The system uses new technologiesv -- NVMe-over-Fabric (NVMe-oF), quad-level cell (QLC) flash, and 3D XPoint NVRAM -- to create a novel storage system. There's a lot of innovation in the Vast system, but the deduplication/compression is especially interesting because it shows how scale changes everything, especially in storage.

Let's get physical

In a Vast system, the "storage server" is containerized software, residing on the application server, and serving files and objects to applications. All the intelligence of the system resides in Vast's software.

The physical servers are connected to the Vast storage enclosures through NVMe-oF, which can be either 100Gb/s Ethernet or Infiniband. The Vast servers share a global address space and, through the fabric, the entire storage capacity the system appears local to every server.

The enclosures contain the 3D XPoint NVRAM packaged into Optane drives, and the QLC flash. The pizza box enclosures are just several hundred TB of flash and NVRAM, with four 100Gb/s links to the fabric.
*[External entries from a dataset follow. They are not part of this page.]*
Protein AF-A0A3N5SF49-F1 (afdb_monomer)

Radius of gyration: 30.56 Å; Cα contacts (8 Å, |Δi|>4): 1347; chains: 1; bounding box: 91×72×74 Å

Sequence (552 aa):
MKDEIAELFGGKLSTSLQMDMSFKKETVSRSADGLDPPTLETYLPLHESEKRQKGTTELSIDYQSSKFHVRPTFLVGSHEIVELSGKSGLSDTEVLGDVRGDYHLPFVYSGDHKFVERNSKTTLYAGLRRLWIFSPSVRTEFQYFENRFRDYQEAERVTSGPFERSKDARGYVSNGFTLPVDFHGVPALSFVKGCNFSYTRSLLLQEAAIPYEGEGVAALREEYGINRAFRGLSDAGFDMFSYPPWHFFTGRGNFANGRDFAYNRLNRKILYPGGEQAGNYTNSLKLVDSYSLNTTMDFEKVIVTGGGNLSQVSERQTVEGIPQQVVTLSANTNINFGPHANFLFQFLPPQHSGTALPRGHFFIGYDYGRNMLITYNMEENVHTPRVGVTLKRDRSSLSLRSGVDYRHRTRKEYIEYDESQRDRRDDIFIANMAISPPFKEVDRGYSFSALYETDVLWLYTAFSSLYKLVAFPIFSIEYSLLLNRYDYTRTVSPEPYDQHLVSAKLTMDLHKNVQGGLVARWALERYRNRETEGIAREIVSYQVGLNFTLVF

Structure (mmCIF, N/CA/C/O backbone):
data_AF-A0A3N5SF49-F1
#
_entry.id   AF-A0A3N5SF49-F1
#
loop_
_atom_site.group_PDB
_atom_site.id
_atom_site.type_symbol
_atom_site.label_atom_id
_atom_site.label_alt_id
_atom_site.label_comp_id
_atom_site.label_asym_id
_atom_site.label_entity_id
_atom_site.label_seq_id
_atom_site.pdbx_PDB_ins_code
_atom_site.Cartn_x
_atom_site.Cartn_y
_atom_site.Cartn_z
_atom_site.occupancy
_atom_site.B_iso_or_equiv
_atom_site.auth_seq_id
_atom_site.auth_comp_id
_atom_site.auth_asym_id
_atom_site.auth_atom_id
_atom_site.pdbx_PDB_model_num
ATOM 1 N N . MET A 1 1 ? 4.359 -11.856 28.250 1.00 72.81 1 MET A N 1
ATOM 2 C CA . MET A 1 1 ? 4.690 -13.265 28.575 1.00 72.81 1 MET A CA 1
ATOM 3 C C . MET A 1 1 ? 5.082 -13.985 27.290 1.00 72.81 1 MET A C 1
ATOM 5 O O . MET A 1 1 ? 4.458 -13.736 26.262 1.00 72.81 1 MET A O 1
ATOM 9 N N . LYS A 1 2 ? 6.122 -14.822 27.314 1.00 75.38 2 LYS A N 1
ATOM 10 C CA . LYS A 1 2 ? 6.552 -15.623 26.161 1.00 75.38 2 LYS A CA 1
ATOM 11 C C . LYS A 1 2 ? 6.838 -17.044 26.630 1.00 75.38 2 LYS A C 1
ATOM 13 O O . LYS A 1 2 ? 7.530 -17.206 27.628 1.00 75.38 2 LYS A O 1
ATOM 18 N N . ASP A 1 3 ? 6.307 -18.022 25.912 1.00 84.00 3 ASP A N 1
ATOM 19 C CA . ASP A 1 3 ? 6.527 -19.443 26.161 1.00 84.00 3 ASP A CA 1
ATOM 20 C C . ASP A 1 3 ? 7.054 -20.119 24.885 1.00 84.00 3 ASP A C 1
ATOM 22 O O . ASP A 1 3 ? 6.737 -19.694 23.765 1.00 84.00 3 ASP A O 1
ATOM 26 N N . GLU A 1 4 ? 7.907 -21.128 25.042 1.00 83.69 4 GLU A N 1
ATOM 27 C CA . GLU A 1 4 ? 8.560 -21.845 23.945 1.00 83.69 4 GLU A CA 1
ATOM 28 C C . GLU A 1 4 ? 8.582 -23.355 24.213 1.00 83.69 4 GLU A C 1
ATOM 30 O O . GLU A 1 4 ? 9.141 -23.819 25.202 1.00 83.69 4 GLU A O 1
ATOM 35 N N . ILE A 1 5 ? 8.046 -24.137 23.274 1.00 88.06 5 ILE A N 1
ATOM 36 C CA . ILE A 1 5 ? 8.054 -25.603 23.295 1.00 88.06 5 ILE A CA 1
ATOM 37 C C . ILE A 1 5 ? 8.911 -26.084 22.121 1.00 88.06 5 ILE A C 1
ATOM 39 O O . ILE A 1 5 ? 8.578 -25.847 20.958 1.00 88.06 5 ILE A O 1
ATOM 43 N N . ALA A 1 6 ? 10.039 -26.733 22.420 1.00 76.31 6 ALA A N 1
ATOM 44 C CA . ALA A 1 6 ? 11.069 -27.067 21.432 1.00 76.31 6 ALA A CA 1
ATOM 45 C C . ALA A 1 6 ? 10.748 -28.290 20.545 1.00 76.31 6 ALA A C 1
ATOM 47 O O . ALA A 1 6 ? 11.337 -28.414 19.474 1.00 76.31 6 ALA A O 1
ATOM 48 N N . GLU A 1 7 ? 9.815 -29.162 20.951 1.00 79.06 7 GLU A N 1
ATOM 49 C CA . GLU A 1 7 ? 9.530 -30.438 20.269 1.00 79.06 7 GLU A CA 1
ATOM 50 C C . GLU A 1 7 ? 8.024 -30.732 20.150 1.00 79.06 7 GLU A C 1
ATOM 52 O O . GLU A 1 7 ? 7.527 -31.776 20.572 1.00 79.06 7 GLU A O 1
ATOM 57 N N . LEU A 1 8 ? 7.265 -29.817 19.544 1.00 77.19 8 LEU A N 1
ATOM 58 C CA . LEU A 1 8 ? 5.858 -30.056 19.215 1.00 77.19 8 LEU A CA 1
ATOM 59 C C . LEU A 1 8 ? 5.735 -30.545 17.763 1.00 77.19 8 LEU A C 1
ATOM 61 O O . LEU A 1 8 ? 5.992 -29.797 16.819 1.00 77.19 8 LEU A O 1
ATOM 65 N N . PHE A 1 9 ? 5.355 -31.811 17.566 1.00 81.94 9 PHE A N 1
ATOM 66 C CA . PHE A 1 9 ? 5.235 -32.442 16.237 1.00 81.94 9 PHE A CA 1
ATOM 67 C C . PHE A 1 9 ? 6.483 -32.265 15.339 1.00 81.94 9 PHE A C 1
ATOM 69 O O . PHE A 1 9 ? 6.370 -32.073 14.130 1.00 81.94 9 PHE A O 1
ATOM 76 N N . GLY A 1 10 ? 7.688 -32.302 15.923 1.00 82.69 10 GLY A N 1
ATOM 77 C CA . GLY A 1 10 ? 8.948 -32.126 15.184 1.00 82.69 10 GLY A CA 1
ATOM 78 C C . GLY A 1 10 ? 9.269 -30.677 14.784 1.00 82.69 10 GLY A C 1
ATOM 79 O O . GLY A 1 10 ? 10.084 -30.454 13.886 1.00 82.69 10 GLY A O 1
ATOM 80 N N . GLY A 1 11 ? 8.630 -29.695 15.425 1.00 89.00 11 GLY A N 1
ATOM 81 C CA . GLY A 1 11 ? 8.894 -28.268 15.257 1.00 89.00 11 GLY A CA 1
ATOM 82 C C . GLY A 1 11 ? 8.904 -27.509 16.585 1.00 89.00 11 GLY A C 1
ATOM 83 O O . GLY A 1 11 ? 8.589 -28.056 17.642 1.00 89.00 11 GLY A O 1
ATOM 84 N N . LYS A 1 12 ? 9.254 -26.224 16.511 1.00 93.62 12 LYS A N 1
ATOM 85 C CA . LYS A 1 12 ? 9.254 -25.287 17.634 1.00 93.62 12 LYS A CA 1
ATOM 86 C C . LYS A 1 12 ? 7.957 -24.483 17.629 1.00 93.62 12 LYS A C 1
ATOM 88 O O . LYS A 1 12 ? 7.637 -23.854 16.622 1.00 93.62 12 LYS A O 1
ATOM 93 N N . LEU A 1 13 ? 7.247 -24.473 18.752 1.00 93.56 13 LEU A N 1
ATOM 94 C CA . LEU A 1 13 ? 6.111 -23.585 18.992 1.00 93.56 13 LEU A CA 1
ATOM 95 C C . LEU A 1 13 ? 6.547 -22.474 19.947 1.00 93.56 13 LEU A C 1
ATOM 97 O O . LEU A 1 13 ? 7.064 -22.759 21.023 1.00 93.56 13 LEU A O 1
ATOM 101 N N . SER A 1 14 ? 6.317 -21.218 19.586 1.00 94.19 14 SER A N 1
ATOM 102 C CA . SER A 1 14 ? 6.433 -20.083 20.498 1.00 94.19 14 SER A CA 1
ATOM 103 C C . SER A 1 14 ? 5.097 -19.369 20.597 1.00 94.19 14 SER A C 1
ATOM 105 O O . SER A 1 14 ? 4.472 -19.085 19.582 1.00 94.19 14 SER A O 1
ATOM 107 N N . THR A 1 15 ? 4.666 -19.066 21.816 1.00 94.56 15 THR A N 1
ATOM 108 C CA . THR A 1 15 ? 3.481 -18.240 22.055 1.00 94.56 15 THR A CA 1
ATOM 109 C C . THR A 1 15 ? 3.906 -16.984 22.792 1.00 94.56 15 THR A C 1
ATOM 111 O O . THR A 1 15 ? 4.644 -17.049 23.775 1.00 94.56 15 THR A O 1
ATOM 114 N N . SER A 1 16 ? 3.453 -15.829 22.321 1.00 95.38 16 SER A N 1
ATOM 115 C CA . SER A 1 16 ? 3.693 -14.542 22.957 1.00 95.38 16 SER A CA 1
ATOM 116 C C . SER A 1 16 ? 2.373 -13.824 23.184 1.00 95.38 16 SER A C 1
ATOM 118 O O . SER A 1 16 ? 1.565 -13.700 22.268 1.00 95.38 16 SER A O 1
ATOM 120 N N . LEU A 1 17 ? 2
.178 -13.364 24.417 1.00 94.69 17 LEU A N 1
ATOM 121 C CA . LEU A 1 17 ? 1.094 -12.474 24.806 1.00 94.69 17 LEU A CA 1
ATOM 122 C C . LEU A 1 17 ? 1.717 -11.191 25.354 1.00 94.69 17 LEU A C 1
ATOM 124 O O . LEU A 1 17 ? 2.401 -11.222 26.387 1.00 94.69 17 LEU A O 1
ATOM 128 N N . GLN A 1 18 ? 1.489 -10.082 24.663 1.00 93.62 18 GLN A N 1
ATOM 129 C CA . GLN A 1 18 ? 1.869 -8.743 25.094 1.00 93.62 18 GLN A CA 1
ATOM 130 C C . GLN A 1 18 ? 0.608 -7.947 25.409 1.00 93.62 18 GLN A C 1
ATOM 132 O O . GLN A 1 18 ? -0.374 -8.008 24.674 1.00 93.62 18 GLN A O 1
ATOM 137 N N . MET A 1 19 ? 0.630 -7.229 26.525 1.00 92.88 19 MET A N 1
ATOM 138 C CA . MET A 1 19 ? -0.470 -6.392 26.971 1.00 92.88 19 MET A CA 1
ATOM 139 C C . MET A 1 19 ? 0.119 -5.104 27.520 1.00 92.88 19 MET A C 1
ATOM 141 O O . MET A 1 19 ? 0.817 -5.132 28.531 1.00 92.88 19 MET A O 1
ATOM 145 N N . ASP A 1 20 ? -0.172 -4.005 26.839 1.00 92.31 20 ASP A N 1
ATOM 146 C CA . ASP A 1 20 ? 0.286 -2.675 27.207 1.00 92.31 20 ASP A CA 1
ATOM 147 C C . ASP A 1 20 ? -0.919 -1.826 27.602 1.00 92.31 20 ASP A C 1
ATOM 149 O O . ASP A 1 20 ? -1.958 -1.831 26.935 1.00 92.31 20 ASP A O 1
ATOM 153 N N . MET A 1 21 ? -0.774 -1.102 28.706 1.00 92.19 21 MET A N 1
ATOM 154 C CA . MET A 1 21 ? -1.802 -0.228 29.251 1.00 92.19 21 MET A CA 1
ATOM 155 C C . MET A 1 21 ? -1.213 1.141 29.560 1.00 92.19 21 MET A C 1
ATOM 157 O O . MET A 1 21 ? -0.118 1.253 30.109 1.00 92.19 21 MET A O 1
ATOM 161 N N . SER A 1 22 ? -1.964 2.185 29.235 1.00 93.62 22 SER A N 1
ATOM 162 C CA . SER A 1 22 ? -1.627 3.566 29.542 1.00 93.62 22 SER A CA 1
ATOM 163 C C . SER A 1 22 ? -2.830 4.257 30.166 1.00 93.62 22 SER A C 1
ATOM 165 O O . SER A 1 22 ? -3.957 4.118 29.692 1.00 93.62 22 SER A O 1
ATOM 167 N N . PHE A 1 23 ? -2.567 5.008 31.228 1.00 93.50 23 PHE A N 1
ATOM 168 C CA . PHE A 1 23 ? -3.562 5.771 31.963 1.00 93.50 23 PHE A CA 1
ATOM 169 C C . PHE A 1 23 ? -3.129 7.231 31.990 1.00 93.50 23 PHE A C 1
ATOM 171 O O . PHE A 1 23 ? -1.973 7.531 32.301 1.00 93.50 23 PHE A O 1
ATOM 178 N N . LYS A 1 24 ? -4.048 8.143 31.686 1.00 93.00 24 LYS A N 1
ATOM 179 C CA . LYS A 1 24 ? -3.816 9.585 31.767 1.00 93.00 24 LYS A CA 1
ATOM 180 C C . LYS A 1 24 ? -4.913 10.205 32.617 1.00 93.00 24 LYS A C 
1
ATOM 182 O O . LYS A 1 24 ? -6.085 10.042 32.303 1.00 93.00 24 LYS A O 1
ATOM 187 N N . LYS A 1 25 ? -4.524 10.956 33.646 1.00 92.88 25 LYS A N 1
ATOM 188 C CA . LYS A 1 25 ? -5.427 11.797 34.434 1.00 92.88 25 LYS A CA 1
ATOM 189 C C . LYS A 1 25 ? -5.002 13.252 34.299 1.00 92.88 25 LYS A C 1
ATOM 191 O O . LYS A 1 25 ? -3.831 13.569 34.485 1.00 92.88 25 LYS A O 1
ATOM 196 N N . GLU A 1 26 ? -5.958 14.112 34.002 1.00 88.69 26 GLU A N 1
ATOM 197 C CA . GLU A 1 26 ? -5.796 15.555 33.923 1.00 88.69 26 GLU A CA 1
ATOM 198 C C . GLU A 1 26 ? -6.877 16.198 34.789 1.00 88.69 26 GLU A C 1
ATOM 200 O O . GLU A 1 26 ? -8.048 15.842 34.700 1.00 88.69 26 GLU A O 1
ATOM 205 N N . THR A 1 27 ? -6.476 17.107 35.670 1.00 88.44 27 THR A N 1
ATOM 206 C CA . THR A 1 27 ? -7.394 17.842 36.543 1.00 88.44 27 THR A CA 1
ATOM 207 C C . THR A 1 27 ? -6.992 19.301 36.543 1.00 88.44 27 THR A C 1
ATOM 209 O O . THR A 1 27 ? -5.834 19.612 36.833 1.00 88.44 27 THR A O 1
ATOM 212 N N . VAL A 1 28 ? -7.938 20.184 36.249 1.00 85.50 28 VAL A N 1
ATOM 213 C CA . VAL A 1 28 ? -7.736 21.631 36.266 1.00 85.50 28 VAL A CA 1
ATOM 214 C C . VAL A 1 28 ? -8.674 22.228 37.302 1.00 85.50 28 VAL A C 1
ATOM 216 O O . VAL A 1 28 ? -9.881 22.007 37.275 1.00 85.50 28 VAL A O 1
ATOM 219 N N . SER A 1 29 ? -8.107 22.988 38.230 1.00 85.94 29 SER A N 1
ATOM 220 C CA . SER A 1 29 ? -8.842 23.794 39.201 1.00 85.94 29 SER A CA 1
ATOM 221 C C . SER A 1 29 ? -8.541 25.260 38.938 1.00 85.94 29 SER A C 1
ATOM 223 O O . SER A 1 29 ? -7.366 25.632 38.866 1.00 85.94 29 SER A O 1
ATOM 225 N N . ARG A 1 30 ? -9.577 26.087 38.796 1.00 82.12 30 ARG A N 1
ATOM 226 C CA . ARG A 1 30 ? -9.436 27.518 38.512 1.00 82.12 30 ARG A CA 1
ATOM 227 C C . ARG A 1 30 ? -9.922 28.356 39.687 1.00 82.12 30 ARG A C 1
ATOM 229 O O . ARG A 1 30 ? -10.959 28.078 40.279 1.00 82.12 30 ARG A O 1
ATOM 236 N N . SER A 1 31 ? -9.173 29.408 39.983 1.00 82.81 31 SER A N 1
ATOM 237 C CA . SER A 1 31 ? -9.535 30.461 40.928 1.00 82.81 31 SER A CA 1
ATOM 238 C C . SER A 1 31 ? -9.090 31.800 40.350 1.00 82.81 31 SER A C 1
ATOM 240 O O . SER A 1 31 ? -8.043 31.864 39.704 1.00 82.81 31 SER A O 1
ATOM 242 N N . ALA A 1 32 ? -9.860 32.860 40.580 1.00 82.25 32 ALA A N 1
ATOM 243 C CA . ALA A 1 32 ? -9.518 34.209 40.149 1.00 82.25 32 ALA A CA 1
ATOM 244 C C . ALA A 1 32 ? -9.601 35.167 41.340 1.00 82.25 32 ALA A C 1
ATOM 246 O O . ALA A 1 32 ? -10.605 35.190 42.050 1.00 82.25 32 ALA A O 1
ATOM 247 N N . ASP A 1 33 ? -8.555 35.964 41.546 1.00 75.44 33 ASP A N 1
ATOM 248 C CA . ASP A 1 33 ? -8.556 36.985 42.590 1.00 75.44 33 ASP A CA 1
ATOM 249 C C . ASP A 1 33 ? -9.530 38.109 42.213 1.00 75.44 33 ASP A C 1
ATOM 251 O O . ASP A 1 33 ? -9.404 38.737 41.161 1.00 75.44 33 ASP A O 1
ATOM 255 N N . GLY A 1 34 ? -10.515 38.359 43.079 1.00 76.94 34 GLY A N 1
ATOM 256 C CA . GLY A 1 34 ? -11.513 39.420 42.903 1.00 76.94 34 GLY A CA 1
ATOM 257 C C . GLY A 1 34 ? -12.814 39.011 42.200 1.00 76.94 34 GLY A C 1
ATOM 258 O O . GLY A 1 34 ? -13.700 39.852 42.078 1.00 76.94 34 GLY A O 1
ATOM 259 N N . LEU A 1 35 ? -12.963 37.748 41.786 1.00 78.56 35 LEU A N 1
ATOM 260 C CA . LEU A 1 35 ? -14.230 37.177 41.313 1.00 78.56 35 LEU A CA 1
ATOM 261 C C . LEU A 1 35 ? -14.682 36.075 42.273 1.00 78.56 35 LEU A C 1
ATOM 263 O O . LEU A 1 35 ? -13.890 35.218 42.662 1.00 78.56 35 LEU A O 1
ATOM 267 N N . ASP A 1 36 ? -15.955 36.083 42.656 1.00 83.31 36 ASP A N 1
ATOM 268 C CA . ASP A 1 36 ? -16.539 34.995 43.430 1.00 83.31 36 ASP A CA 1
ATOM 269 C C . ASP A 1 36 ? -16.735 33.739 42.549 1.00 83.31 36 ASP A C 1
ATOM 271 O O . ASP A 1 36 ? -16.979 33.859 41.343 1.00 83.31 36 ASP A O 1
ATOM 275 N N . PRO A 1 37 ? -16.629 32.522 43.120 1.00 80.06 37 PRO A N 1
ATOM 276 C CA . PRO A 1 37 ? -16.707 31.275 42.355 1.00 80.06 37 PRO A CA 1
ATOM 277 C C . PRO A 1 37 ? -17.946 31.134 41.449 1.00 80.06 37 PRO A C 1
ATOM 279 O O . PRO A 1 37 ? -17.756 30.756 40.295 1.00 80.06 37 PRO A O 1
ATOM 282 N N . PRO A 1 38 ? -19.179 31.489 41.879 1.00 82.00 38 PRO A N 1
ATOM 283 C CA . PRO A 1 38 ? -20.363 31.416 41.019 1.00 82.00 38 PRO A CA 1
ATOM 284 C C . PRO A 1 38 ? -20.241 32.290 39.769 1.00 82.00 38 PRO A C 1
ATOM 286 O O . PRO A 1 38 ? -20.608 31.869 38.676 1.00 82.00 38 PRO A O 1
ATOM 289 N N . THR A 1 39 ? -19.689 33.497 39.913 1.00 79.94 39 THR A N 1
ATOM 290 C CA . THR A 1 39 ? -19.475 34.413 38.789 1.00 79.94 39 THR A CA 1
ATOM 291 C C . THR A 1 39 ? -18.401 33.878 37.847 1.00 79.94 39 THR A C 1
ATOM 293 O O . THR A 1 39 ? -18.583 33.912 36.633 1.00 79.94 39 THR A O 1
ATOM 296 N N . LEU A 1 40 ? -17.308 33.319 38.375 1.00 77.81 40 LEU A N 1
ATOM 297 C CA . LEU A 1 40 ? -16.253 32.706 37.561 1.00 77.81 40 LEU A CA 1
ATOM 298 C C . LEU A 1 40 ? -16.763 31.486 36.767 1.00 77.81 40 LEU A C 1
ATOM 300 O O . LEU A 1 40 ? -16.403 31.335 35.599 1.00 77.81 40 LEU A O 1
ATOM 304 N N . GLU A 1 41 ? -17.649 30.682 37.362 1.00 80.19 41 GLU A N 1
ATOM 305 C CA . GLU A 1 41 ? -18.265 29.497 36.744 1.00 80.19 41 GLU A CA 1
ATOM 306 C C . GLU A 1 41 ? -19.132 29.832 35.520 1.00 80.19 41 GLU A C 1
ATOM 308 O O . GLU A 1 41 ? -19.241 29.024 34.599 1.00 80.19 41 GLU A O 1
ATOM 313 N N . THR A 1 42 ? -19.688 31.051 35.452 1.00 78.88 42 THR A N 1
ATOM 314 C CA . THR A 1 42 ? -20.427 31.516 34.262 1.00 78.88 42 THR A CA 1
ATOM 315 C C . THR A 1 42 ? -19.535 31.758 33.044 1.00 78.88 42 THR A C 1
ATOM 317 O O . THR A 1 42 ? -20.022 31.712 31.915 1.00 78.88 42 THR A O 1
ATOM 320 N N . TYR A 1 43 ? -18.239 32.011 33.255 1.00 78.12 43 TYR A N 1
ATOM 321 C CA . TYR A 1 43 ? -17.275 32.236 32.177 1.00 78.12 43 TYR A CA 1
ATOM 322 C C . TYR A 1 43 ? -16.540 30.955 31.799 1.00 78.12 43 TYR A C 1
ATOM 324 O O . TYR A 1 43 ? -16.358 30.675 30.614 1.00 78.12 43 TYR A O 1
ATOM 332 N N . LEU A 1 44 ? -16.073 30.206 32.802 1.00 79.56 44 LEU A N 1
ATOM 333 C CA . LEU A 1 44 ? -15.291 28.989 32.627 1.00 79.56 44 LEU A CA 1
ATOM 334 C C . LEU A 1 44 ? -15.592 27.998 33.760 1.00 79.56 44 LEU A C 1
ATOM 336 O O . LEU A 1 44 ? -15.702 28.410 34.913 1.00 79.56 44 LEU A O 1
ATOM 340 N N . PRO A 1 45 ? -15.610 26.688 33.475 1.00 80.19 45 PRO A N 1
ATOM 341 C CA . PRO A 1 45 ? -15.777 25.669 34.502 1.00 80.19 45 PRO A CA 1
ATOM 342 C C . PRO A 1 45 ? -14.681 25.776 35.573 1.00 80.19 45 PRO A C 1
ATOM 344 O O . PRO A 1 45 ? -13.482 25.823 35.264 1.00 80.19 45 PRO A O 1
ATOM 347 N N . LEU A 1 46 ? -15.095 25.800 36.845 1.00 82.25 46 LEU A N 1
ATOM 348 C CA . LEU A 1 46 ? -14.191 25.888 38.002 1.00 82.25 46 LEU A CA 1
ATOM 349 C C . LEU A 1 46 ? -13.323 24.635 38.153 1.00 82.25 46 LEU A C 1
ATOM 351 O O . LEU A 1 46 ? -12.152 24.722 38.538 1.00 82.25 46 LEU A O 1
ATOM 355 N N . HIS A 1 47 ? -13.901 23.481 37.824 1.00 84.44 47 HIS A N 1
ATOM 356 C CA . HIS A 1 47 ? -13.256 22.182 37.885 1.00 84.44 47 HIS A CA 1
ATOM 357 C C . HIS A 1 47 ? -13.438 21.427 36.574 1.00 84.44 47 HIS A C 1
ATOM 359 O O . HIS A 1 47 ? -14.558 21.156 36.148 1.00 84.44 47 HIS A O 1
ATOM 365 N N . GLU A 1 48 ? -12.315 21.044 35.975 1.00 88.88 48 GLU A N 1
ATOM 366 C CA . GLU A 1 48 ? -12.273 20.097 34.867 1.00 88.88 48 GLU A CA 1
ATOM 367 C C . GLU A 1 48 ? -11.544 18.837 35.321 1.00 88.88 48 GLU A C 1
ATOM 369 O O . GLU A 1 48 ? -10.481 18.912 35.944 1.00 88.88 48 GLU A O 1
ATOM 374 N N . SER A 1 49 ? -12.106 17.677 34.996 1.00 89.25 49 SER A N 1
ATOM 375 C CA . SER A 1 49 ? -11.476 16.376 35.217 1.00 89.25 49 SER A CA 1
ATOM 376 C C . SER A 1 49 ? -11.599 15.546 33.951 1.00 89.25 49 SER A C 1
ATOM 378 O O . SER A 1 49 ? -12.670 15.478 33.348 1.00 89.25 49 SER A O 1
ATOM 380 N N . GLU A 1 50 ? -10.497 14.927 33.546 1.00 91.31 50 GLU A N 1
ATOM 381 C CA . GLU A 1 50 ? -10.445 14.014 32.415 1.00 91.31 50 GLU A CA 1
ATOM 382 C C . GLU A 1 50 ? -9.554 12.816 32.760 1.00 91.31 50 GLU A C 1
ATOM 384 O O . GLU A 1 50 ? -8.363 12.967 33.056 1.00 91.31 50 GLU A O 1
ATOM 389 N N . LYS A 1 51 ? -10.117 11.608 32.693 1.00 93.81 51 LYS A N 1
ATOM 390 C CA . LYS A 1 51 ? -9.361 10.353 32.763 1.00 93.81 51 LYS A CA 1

Follow the yellow brick data road

When the application issues a write, the data is triplicated across the fast Optane NVRAM drives before the write is confirmed, a sub-millisecond process. Writes are kept in Optane drives until a full RAID stripe write, made up of individual full flash erasure blocks -- typically 256KB to a 1MB -- can be written, minimizing write amplification and wear on the flash. The often-updated metadata is kept on the Optane drives as well.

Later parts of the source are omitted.